The piano in the living room tinkled a jazzy tune. Didn’t sound like my mom. I stuck a finger in my ear so I could hear the phone. “Uh, I’m only in town this week. Could we do this today?”
“I’m sorry. The best we can do is a ten o’clock tomorrow here in the office.”
Tomorrow?! I gritted my teeth. “Fine.” What was I going to do between now and then?
I poked my head into the living room. Paul was sitting at the piano, playing with both hands, while my mother sat nearby, beaming. I listened. Not bad. “Where did you learn that, kiddo?”
Paul shrugged. “Made it up myself. Can we go to the air museum now? Are you coming, Grandma?”
I hesitated. I really should make more calls! But my mother was already getting her hat. “Just so we’re back in time for prayer meeting tonight,” she said.

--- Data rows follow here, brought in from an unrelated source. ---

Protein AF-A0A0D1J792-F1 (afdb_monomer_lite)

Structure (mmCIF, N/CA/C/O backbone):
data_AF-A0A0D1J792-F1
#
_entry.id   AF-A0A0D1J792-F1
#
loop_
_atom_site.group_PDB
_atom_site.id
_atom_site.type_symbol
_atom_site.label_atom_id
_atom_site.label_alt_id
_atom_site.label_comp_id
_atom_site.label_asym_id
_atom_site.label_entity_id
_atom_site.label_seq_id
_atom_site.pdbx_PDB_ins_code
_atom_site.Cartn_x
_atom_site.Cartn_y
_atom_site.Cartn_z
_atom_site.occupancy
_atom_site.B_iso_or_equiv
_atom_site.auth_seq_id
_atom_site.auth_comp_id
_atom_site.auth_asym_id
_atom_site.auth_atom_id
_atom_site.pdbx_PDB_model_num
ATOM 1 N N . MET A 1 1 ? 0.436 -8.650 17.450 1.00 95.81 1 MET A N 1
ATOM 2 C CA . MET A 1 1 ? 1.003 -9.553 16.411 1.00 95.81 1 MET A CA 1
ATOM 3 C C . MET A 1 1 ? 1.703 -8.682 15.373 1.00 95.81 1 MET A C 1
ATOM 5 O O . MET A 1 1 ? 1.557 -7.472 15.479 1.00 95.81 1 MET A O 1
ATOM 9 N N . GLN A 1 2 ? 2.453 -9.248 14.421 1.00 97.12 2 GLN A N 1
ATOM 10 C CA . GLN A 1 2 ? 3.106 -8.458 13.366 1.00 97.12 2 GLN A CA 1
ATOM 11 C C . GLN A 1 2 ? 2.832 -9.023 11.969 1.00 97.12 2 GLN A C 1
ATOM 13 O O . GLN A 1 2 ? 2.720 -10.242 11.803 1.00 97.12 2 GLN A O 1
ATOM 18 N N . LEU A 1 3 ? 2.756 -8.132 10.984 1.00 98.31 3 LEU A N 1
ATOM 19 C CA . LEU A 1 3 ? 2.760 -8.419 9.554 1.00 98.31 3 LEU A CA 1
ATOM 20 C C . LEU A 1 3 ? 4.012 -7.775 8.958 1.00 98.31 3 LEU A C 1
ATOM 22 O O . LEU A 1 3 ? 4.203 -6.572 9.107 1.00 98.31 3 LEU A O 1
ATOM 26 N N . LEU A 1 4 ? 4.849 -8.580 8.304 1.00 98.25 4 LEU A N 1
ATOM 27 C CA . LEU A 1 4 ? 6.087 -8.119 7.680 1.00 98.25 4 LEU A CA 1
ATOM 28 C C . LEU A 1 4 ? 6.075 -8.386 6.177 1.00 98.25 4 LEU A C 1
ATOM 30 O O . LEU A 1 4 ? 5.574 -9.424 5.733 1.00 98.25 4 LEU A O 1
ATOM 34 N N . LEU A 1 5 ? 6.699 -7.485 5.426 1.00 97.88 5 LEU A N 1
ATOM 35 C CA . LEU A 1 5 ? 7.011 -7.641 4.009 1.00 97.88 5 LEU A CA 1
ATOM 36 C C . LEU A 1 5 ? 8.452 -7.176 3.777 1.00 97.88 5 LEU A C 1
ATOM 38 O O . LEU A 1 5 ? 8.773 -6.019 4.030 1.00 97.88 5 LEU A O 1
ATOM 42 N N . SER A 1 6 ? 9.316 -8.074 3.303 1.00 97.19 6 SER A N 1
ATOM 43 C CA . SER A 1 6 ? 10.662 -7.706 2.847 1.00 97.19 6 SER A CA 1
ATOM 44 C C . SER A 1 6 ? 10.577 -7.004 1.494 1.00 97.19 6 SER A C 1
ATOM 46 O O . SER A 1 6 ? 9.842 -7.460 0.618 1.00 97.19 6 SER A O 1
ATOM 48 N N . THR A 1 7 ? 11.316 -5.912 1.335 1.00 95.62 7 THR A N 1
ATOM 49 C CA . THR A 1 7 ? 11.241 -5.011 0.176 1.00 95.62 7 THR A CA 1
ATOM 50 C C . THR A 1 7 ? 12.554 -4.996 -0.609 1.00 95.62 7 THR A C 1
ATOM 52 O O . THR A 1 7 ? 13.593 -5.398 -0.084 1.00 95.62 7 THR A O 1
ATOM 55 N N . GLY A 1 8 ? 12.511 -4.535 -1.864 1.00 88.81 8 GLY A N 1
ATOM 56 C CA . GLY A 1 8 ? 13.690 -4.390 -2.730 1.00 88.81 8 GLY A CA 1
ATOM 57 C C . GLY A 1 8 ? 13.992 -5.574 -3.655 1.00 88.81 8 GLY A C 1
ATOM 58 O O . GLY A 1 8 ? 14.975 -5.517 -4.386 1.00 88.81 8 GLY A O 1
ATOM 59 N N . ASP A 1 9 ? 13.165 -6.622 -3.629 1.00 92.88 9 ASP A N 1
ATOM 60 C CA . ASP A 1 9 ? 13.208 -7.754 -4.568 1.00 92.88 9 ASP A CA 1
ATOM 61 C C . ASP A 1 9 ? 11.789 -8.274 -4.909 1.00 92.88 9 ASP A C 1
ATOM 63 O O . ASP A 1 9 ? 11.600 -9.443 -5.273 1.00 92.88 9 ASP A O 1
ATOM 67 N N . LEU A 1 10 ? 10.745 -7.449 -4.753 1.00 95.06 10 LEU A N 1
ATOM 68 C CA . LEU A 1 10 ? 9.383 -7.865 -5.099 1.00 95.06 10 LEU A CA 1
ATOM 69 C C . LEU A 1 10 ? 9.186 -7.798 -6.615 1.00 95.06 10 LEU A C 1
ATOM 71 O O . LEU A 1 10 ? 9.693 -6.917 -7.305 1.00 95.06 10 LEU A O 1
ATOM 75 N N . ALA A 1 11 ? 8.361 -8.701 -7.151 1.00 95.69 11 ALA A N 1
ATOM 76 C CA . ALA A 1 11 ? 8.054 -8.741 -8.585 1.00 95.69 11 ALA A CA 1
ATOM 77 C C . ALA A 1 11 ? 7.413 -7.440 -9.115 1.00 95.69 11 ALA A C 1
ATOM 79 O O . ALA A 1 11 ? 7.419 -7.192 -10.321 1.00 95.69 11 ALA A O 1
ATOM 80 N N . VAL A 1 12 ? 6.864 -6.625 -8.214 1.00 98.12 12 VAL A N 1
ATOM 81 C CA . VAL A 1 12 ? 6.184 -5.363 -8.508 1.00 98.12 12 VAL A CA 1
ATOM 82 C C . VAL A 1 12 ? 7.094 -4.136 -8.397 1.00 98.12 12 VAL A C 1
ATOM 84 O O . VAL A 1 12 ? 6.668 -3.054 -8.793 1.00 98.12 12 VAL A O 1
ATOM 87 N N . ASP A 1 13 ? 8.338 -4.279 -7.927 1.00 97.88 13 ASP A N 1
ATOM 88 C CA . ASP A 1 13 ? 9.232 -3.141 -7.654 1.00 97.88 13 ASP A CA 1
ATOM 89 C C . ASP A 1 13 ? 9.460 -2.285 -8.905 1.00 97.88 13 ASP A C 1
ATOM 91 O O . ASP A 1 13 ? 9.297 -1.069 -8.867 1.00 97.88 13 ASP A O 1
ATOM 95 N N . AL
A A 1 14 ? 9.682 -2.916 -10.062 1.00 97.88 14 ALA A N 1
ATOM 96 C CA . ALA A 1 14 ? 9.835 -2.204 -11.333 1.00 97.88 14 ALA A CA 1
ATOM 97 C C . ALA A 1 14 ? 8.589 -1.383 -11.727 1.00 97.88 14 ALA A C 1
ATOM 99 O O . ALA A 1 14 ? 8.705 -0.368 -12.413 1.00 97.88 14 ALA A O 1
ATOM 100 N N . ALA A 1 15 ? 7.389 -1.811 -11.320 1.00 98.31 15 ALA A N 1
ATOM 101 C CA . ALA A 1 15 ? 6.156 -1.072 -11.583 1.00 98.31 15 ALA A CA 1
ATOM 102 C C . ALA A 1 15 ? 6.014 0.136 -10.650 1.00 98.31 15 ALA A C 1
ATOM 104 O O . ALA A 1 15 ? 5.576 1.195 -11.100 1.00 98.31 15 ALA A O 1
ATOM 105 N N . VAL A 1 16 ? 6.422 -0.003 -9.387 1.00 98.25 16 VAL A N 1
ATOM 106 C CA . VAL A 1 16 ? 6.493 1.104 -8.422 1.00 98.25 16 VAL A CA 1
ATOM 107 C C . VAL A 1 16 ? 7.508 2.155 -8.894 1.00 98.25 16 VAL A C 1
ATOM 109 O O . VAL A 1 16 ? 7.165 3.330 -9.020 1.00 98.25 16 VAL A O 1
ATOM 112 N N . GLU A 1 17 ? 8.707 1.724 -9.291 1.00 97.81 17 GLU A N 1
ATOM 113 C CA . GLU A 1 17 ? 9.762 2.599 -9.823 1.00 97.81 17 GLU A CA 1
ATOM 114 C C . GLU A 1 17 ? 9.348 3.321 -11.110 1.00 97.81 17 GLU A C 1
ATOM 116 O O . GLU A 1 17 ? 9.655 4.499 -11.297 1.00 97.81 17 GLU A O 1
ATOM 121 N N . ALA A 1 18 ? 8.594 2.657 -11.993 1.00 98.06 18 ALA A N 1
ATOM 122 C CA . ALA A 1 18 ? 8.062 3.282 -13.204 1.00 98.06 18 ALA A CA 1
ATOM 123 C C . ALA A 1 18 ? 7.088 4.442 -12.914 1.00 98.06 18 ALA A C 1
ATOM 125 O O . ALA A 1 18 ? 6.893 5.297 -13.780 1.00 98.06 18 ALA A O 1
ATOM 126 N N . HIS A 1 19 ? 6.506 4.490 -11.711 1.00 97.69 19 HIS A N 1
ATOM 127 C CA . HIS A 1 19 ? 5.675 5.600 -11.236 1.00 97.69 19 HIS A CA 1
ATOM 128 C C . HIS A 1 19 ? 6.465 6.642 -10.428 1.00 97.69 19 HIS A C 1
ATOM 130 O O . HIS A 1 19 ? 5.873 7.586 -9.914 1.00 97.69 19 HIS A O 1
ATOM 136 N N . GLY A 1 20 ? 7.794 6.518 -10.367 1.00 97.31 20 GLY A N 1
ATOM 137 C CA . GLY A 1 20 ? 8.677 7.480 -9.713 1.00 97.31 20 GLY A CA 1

Was she assuming we were all going to church? I opened my mouth to protest . . . and was surprised to realize I actually wanted to go. Maybe needed to go was more like it. I could sure use some help praying.
At the last minute, I tore out a page from the yellow pages and stuck my cell phone in my pocket. No way could I waste several hours wandering around a museum while there were still stones to be turned.
In spite of the change in weather, the boys had a great time at the air museum. The huge DC-3 World War II Troop Transport standing out in an open field, named Gooney Bird by its now-silent heroes, was the boys’ favorite, while inside the museum a replica of the Wright Brothers’ famous flyer and a two-winged, red-and-white aerobatic plane came a close second and third.
Mom tired fairly quickly, so I parked her on a bench while the boys ran their batteries down. Stepping away a few paces, I turned on my cell phone and dialed all the social service agencies I could find. But the answers all ended at the same place: zero. “We would need a doctor’s referral” . . . “Why don’t you call the Agency on Aging?” . . . “I’m sorry” . . . “Would you like to put her name on our waiting list?”